EXERCISE DIRECTIONS> These records contain pictures, which must be left out; copy exactly the lines from the one with "ATOM 9 N N ." up to and including the one with "ATOM 65 C CA".

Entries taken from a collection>
%%
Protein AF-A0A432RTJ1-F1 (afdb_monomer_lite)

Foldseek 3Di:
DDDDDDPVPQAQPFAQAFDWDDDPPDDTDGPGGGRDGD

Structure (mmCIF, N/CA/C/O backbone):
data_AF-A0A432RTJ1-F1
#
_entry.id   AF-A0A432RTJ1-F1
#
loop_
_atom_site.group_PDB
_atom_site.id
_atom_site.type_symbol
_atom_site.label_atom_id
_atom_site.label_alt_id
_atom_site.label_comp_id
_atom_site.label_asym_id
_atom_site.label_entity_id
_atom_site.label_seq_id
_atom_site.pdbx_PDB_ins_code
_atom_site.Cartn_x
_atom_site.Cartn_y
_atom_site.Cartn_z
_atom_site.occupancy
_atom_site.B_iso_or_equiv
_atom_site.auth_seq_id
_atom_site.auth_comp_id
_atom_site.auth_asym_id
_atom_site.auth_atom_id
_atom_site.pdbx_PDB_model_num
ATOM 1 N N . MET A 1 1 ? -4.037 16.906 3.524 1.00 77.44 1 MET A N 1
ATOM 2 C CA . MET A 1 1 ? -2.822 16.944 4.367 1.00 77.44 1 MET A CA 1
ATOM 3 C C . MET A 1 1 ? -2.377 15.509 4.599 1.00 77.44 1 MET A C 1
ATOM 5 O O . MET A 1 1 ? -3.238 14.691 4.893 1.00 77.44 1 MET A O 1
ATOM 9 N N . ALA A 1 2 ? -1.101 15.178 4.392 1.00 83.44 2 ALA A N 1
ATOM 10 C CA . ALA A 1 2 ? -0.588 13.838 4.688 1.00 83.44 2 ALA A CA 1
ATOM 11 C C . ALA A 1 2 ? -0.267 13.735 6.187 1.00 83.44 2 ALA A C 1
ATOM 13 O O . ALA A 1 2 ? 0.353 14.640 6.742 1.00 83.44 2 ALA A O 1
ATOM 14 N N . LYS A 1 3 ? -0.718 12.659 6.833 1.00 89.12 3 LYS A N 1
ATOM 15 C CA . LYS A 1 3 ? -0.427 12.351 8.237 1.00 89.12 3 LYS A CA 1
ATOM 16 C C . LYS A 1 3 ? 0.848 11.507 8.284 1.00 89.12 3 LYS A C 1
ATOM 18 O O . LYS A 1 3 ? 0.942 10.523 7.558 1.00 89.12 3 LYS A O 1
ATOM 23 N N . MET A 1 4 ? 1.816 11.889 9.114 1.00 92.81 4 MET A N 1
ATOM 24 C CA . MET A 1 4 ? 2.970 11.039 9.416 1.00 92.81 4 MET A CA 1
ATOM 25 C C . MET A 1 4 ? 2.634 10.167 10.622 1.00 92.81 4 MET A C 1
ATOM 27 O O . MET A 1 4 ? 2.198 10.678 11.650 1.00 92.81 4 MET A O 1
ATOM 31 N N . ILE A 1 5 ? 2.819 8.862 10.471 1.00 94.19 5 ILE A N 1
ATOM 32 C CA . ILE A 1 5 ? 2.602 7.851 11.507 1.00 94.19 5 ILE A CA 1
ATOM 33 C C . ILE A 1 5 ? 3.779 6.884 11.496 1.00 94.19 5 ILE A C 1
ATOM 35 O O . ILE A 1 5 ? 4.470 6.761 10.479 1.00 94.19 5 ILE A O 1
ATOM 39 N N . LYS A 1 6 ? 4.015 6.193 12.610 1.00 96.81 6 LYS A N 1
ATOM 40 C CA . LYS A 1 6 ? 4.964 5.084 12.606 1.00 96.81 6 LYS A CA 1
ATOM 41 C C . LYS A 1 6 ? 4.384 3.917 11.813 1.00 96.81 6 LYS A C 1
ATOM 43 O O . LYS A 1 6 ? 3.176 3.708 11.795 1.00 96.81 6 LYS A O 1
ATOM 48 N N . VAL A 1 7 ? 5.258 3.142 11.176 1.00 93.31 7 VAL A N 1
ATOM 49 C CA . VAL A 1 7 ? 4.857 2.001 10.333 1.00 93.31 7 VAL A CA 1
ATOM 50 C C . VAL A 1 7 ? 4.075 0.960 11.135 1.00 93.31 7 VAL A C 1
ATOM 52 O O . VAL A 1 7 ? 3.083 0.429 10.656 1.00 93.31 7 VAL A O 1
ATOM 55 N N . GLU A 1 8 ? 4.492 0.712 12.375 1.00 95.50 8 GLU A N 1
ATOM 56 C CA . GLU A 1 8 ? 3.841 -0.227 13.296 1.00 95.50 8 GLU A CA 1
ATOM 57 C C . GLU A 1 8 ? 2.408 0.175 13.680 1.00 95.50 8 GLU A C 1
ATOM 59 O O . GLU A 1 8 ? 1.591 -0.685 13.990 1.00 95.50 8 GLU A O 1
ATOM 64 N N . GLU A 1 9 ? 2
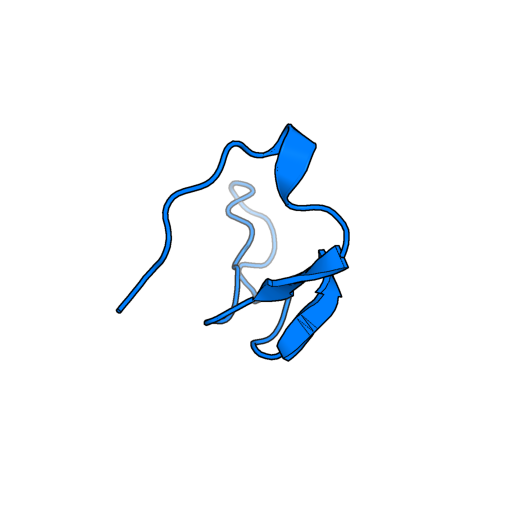.080 1.465 13.597 1.00 96.50 9 GLU A N 1
ATOM 65 C CA . GLU A 1 9 ? 0.749 2.007 13.894 1.00 96.50 9 GLU A CA 1
ATOM 66 C C . GLU A 1 9 ? -0.121 2.146 12.635 1.00 96.50 9 GLU A C 1
ATOM 68 O O . GLU A 1 9 ? -1.255 2.608 12.715 1.00 96.50 9 GLU A O 1
ATOM 73 N N . ALA A 1 10 ? 0.406 1.789 11.460 1.00 95.25 10 ALA A N 1
ATOM 74 C CA . ALA A 1 10 ? -0.256 2.028 10.182 1.00 95.25 10 ALA A CA 1
ATOM 75 C C . ALA A 1 10 ? -1.284 0.954 9.799 1.00 95.25 10 ALA A C 1
ATOM 77 O O . ALA A 1 10 ? -2.065 1.184 8.879 1.00 95.25 10 ALA A O 1
ATOM 78 N N . VAL A 1 11 ? -1.300 -0.193 10.487 1.00 96.19 11 VAL A N 1
ATOM 79 C CA . VAL A 1 11 ? -2.230 -1.300 10.210 1.00 96.19 11 VAL A CA 1
ATOM 80 C C . VAL A 1 11 ? -3.676 -0.825 10.369 1.00 96.19 11 VAL A C 1
ATOM 82 O O . VAL A 1 11 ? -4.057 -0.316 11.421 1.00 96.19 11 VAL A O 1
ATOM 85 N N . GLY A 1 12 ? -4.488 -1.008 9.329 1.00 95.56 12 GLY A N 1
ATOM 86 C CA . GLY A 1 12 ? -5.879 -0.548 9.284 1.00 95.56 12 GLY A CA 1
ATOM 87 C C . GLY A 1 12 ? -6.083 0.860 8.707 1.00 95.56 12 GLY A C 1
ATOM 88 O O . GLY A 1 12 ? -7.224 1.235 8.434 1.00 95.56 12 GLY A O 1
ATOM 89 N N . GLU A 1 13 ? -5.017 1.628 8.457 1.00 95.94 13 GLU A N 1
ATOM 90 C CA . GLU A 1 13 ? -5.110 2.926 7.781 1.00 95.94 13 GLU A CA 1
ATOM 91 C C . GLU A 1 13 ? -5.164 2.761 6.252 1.00 95.94 13 GLU A C 1
ATOM 93 O O . GLU A 1 13 ? -4.714 1.767 5.677 1.00 95.94 13 GLU A O 1
ATOM 98 N N . VAL A 1 14 ? -5.700 3.772 5.563 1.00 95.44 14 VAL A N 1
ATOM 99 C CA . VAL A 1 14 ? -5.877 3.756 4.104 1.00 95.44 14 VAL A CA 1
ATOM 100 C C . VAL A 1 14 ? -4.742 4.491 3.395 1.00 95.44 14 VAL A C 1
ATOM 102 O O . VAL A 1 14 ? -4.445 5.653 3.685 1.00 95.44 14 VAL A O 1
ATOM 105 N N . LEU A 1 15 ? -4.166 3.857 2.374 1.00 95.69 15 LEU A N 1
ATOM 106 C CA . LEU A 1 15 ? -3.158 4.473 1.520 1.00 95.69 15 LEU A CA 1
ATOM 107 C C . LEU A 1 15 ? -3.717 5.650 0.716 1.00 95.69 15 LEU A C 1
ATOM 109 O O . LEU A 1 15 ? -4.653 5.522 -0.078 1.00 95.69 15 LEU A O 1
ATOM 113 N N . LEU A 1 16 ? -3.051 6.798 0.853 1.00 94.69 16 LEU A N 1
ATOM 114 C CA . LEU A 1 16 ? -3.372 8.036 0.139 1.00 94.69 16 LEU A CA 1
ATOM 115 C C . LEU A 1 16 ? -3.016 7.976 -1.361 1.00 94.69 16 LEU A C 1
ATOM 117 O O . LEU A 1 16 ? -3.603 8.709 -2.161 1.00 94.69 16 LEU A O 1
ATOM 121 N N . HIS A 1 17 ? -2.049 7.136 -1.741 1.00 94.19 17 HIS A N 1
ATOM 122 C CA . HIS A 1 17 ? -1.526 6.999 -3.103 1.00 94.19 17 HIS A CA 1
ATOM 123 C C . HIS A 1 17 ? -1.015 5.573 -3.372 1.00 94.19 17 HIS A C 1
ATOM 125 O O . HIS A 1 17 ? -0.914 4.757 -2.458 1.00 94.19 17 HIS A O 1
ATOM 131 N N . ASP A 1 18 ? -0.717 5.277 -4.637 1.00 95.62 18 ASP A N 1
ATOM 132 C CA . ASP A 1 18 ? -0.168 3.986 -5.058 1.00 95.62 18 ASP A CA 1
ATOM 133 C C . ASP A 1 18 ? 1.266 3.805 -4.529 1.00 95.62 18 ASP A C 1
ATOM 135 O O . ASP A 1 18 ? 2.090 4.712 -4.641 1.00 95.62 18 ASP A O 1
ATOM 139 N N . ILE A 1 19 ? 1.595 2.611 -4.029 1.00 93.88 19 ILE A N 1
ATOM 140 C CA . ILE A 1 19 ? 2.962 2.250 -3.630 1.00 93.88 19 ILE A CA 1
ATOM 141 C C . ILE A 1 19 ? 3.550 1.309 -4.677 1.00 93.88 19 ILE A C 1
ATOM 143 O O . ILE A 1 19 ? 2.982 0.266 -5.009 1.00 93.88 19 ILE A O 1
ATOM 147 N N . THR A 1 20 ? 4.724 1.675 -5.186 1.00 93.19 20 THR A N 1
ATOM 148 C CA . THR A 1 20 ? 5.498 0.880 -6.143 1.00 93.19 20 THR A CA 1
ATOM 149 C C . THR A 1 20 ? 6.673 0.236 -5.433 1.00 93.19 20 THR A C 1
ATOM 151 O O . THR A 1 20 ? 7.429 0.912 -4.738 1.00 93.19 20 THR A O 1
ATOM 154 N N . LYS A 1 21 ? 6.853 -1.069 -5.637 1.00 90.75 21 LYS A N 1
ATOM 155 C CA . LYS A 1 21 ? 8.057 -1.755 -5.175 1.00 90.75 21 LYS A CA 1
ATOM 156 C C . LYS A 1 21 ? 9.201 -1.450 -6.135 1.00 90.75 21 LYS A C 1
ATOM 158 O O . LYS A 1 21 ? 9.036 -1.565 -7.347 1.00 90.75 21 LYS A O 1
ATOM 163 N N . VAL A 1 22 ? 10.362 -1.104 -5.591 1.00 88.12 22 VAL A N 1
ATOM 164 C CA . VAL A 1 22 ? 11.614 -1.030 -6.349 1.00 88.12 22 VAL A CA 1
ATOM 165 C C . VAL A 1 22 ? 12.449 -2.246 -5.958 1.00 88.12 22 VAL A C 1
ATOM 167 O O . VAL A 1 22 ? 12.895 -2.337 -4.821 1.00 88.12 22 VAL A O 1
ATOM 170 N N . ASP A 1 23 ? 12.600 -3.208 -6.869 1.00 85.19 23 ASP A N 1
ATOM 171 C CA . ASP A 1 23 ? 13.284 -4.489 -6.621 1.00 85.19 23 ASP A CA 1
ATOM 172 C C . ASP A 1 23 ? 14.259 -4.800 -7.772 1.00 85.19 23 ASP A C 1
ATOM 174 O O . ASP A 1 23 ? 14.106 -5.783 -8.496 1.00 85.19 23 ASP A O 1
ATOM 178 N N . GLY A 1 24 ? 15.220 -3.890 -7.979 1.00 84.75 24 GLY A N 1
ATOM 179 C CA . GLY A 1 24 ? 16.274 -4.014 -8.993 1.00 84.75 24 GLY A CA 1
ATOM 180 C C . GLY A 1 24 ? 15.729 -4.245 -10.405 1.00 84.75 24 GLY A C 1
ATOM 181 O O . GLY A 1 24 ? 14.915 -3.460 -10.890 1.00 84.75 24 GLY A O 1
ATOM 182 N N . ASP A 1 25 ? 16.168 -5.341 -11.029 1.00 82.44 25 ASP A N 1
ATOM 183 C CA . ASP A 1 25 ? 15.805 -5.758 -12.393 1.00 82.44 25 ASP A CA 1
ATOM 184 C C . ASP A 1 25 ? 14.402 -6.377 -12.518 1.00 82.44 25 ASP A C 1
ATOM 186 O O . ASP A 1 25 ? 13.993 -6.800 -13.602 1.00 82.44 25 ASP A O 1
ATOM 190 N N . LYS A 1 26 ? 13.638 -6.472 -11.423 1.00 80.56 
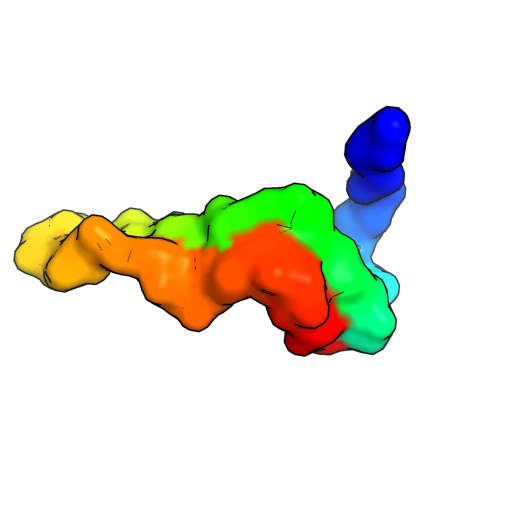26 LYS A N 1
ATOM 191 C CA . LYS A 1 26 ? 12.270 -7.002 -11.473 1.00 80.56 26 LYS A CA 1
ATOM 192 C C . LYS A 1 26 ? 11.266 -5.946 -11.925 1.00 80.56 26 LYS A C 1
ATOM 194 O O . LYS A 1 26 ? 11.507 -4.741 -11.899 1.00 80.56 26 LYS A O 1
ATOM 199 N N . PHE A 1 27 ? 10.088 -6.437 -12.310 1.00 78.00 27 PHE A N 1
ATOM 200 C CA . PHE A 1 27 ? 8.955 -5.631 -12.756 1.00 78.00 27 PHE A CA 1
ATOM 201 C C . PHE A 1 27 ? 8.678 -4.434 -
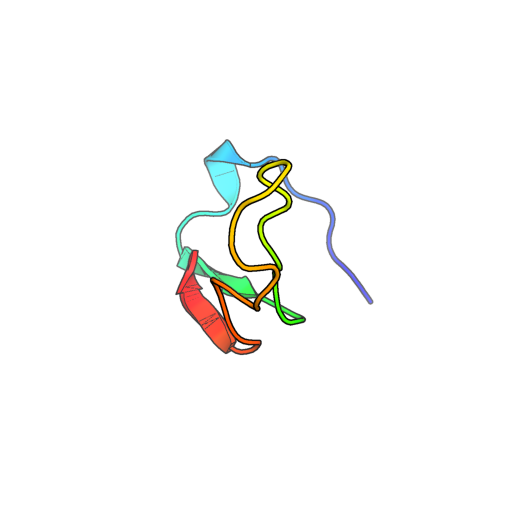11.831 1.00 78.00 27 PHE A C 1
ATOM 203 O O . PHE A 1 27 ? 8.400 -4.594 -10.641 1.00 78.00 27 PHE A O 1
ATOM 210 N N . LYS A 1 28 ? 8.707 -3.228 -12.410 1.00 77.81 28 LYS A N 1
ATOM 211 C CA . LYS A 1 28 ? 8.433 -1.968 -11.718 1.00 77.81 28 LYS A CA 1
ATOM 212 C C . LYS A 1 28 ? 6.966 -1.597 -11.891 1.00 77.81 28 LYS A C 1
ATOM 214 O O . LYS A 1 28 ? 6.584 -0.928 -12.847 1.00 77.81 28 LYS A O 1
ATOM 219 N N . GLY A 1 29 ? 6.143 -2.050 -10.953 1.00 85.19 29 GLY A N 1
ATOM 220 C CA . GLY A 1 29 ? 4.715 -1.758 -10.932 1.00 85.19 29 GLY A CA 1
ATOM 221 C C . GLY A 1 29 ? 4.198 -1.476 -9.531 1.00 85.19 29 GLY A C 1
ATOM 222 O O . GLY A 1 29 ? 4.819 -1.832 -8.525 1.00 85.19 29 GLY A O 1
ATOM 223 N N . ARG A 1 30 ? 3.031 -0.829 -9.473 1.00 90.81 30 ARG A N 1
ATOM 224 C CA . ARG A 1 30 ? 2.318 -0.612 -8.214 1.00 90.81 30 ARG A CA 1
ATOM 225 C C . ARG A 1 30 ? 1.955 -1.956 -7.
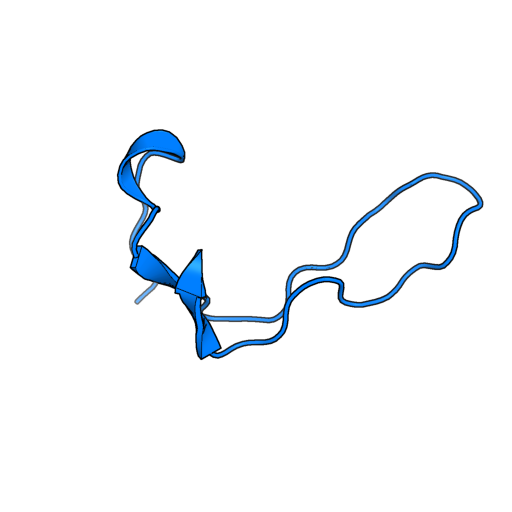588 1.00 90.81 30 ARG A C 1
ATOM 227 O O . ARG A 1 30 ? 1.236 -2.747 -8.195 1.00 90.81 30 ARG A O 1
ATOM 234 N N . ILE A 1 31 ? 2.461 -2.198 -6.385 1.00 93.81 31 ILE A N 1
ATOM 235 C CA . ILE A 1 31 ? 2.106 -3.378 -5.590 1.00 93.81 31 ILE A CA 1
ATOM 236 C C . ILE A 1 31 ? 0.879 -3.100 -4.723 1.00 93.81 31 ILE A C 1
ATOM 238 O O . I
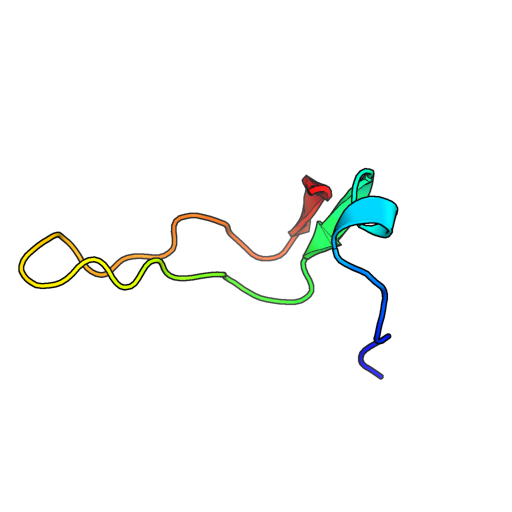LE A 1 31 ? 0.089 -4.004 -4.474 1.00 93.81 31 ILE A O 1
ATOM 242 N N . PHE A 1 32 ? 0.665 -1.832 -4.361 1.00 95.06 3
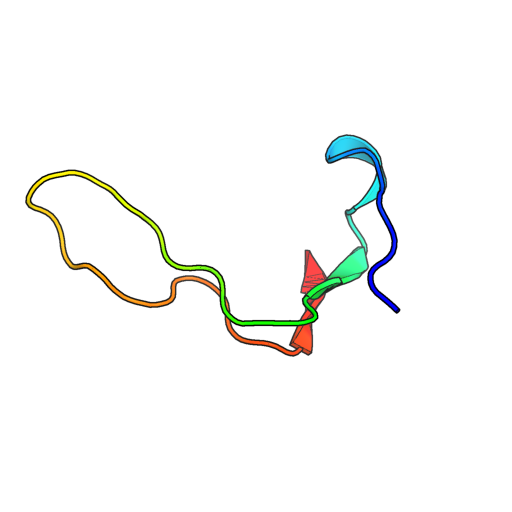2 PHE A N 1
ATOM 243 C CA . PHE A 1 32 ? -0.529 -1.368 -3.669 1.00 95.06 32 PHE A CA 1
ATOM 244 C C . PHE A 1 32 ? -1.137 -0.182 -4.412 1.00 95.06 32 PHE A C 1
ATOM 246 O O . PHE A 1 32 ? -0.423 0.680 -4.930 1.00 95.06 32 PHE A O 1
ATOM 253 N N . LYS A 1 33 ? -2.468 -0.144 -4.470 1.00 95.56 33 LYS A N 1
ATOM 254 C CA . LYS A 1 33 ? -3.229 0.963 -5.057 1.00 95.56 33 LYS A CA 1
ATOM 255 C C . LYS A 1 33 ? -3.705 1.912 -3.958 1.00 95.56 33 LYS A C 1
ATOM 257 O O . LYS A 1 33 ? -3.951 1.481 -2.834 1.00 95.56 33 LYS A O 1
ATOM 262 N N . LYS A 1 34 ? -3.913 3.181 -4.298 1.00 95.38 34 LYS A N 1
ATOM 263 C CA . LYS A 1 34 ? -4.639 4.144 -3.470 1.00 95.38 34 LYS A CA 1
ATOM 264 C C . LYS A 1 34 ? -5.964 3.538 -3.010 1.00 95.38 34 LYS A C 1
ATOM 266 O O . LYS A 1 34 ? -6.685 2.948 -3.814 1.00 95.38 34 LYS A O 1
ATOM 271 N N . GLY A 1 35 ? -6.286 3.720 -1.732 1.00 95.50 35 GLY A N 1
ATOM 272 C CA . GLY A 1 35 ? -7.468 3.120 -1.114 1.00 95.50 35 GLY A CA 1
ATOM 273 C C . GLY A 1 35 ? -7.224 1.738 -0.501 1.00 95.50 35 GLY A C 1
ATOM 274 O O . GLY A 1 35 ? -8.117 1.211 0.151 1.00 95.50 35 GLY A O 1
ATOM 275 N N . HIS A 1 36 ? -6.041 1.149 -0.688 1.00 96.50 36 HIS A N 1
ATOM 276 C CA . HIS A 1 36 ? -5.659 -0.078 0.004 1.00 96.50 36 HIS A CA 1
ATOM 277 C C . HIS A 1 36 ? -5.526 0.161 1.512 1.00 96.50 36 HIS A C 1
ATOM 279 O O . HIS A 1 36 ? -5.046 1.217 1.923 1.00 96.50 36 HIS A O 1
ATOM 285 N N . ILE A 1 37 ? -5.946 -0.822 2.304 1.00 96.00 37 ILE A N 1
ATOM 286 C CA . ILE A 1 37 ? -5.830 -0.825 3.764 1.00 96.00 37 ILE A CA 1
ATOM 287 C C . ILE A 1 37 ? -4.529 -1.552 4.110 1.00 96.00 37 ILE A C 1
ATOM 289 O O . ILE A 1 37 ? -4.354 -2.680 3.649 1.00 96.00 37 ILE A O 1
ATOM 293 N N . ILE A 1 38 ? -3.635 -0.879 4.842 1.00 94.00 38 ILE A N 1
ATOM 294 C CA . ILE A 1 38 ? -2.323 -1.404 5.270 1.00 94.00 38 ILE A CA 1
ATOM 295 C C . ILE A 1 38 ? -2.500 -2.567 6.247 1.00 94.00 38 ILE A C 1
ATOM 297 O O . ILE A 1 38 ? -3.353 -2.444 7.159 1.00 94.00 38 ILE A O 1
#

Secondary structure (DSSP, 8-state):
-PPP--GGG-TTPBPSS-EE---TTS---EEE-TT-B-

Sequence (38 aa):
MAKMIKVEEAVGEVLLHDITKVDGDKFKGRIFKKGHII

pLDDT: mean 91.32, std 5.9, range [77.44, 96.81]

Radius of gyration: 11.6 Å; chains: 1; bounding box: 24×24×27 Å
%%
TASK RESULT>
ATOM 9 N N . ALA A 1 2 ? -1.101 15.178 4.392 1.00 83.44 2 ALA A N 1
ATOM 10 C CA . ALA A 1 2 ? -0.588 13.838 4.688 1.00 83.44 2 ALA A CA 1
ATOM 11 C C . ALA A 1 2 ? -0.267 13.735 6.187 1.00 83.44 2 ALA A C 1
ATOM 13 O O . ALA A 1 2 ? 0.353 14.640 6.742 1.00 83.44 2 ALA A O 1
ATOM 14 N N . LYS A 1 3 ? -0.718 12.659 6.833 1.00 89.12 3 LYS A N 1
ATOM 15 C CA . LYS A 1 3 ? -0.427 12.351 8.237 1.00 89.12 3 LYS A CA 1
ATOM 16 C C . LYS A 1 3 ? 0.848 11.507 8.284 1.00 89.12 3 LYS A C 1
ATOM 18 O O . LYS A 1 3 ? 0.942 10.523 7.558 1.00 89.12 3 LYS A O 1
ATOM 23 N N . MET A 1 4 ? 1.816 11.889 9.114 1.00 92.81 4 MET A N 1
ATOM 24 C CA . MET A 1 4 ? 2.970 11.039 9.416 1.00 92.81 4 MET A CA 1
ATOM 25 C C . MET A 1 4 ? 2.634 10.167 10.622 1.00 92.81 4 MET A C 1
ATOM 27 O O . MET A 1 4 ? 2.198 10.678 11.650 1.00 92.81 4 MET A O 1
ATOM 31 N N . ILE A 1 5 ? 2.819 8.862 10.471 1.00 94.19 5 ILE A N 1
ATOM 32 C CA . ILE A 1 5 ? 2.602 7.851 11.507 1.00 94.19 5 ILE A CA 1
ATOM 33 C C . ILE A 1 5 ? 3.779 6.884 11.496 1.00 94.19 5 ILE A C 1
ATOM 35 O O . ILE A 1 5 ? 4.470 6.761 10.479 1.00 94.19 5 ILE A O 1
ATOM 39 N N . LYS A 1 6 ? 4.015 6.193 12.610 1.00 96.81 6 LYS A N 1
ATOM 40 C CA . LYS A 1 6 ? 4.964 5.084 12.606 1.00 96.81 6 LYS A CA 1
ATOM 41 C C . LYS A 1 6 ? 4.384 3.917 11.813 1.00 96.81 6 LYS A C 1
ATOM 43 O O . LYS A 1 6 ? 3.176 3.708 11.795 1.00 96.81 6 LYS A O 1
ATOM 48 N N . VAL A 1 7 ? 5.258 3.142 11.176 1.00 93.31 7 VAL A N 1
ATOM 49 C CA . VAL A 1 7 ? 4.857 2.001 10.333 1.00 93.31 7 VAL A CA 1
ATOM 50 C C . VAL A 1 7 ? 4.075 0.960 11.135 1.00 93.31 7 VAL A C 1
ATOM 52 O O . VAL A 1 7 ? 3.083 0.429 10.656 1.00 93.31 7 VAL A O 1
ATOM 55 N N . GLU A 1 8 ? 4.492 0.712 12.375 1.00 95.50 8 GLU A N 1
ATOM 56 C CA . GLU A 1 8 ? 3.841 -0.227 13.296 1.00 95.50 8 GLU A CA 1
ATOM 57 C C . GLU A 1 8 ? 2.408 0.175 13.680 1.00 95.50 8 GLU A C 1
ATOM 59 O O . GLU A 1 8 ? 1.591 -0.685 13.990 1.00 95.50 8 GLU A O 1
ATOM 64 N N . GLU A 1 9 ? 2
.080 1.465 13.597 1.00 96.50 9 GLU A N 1
ATOM 65 C CA . GLU A 1 9 ? 0.749 2.007 13.894 1.00 96.50 9 GLU A CA 1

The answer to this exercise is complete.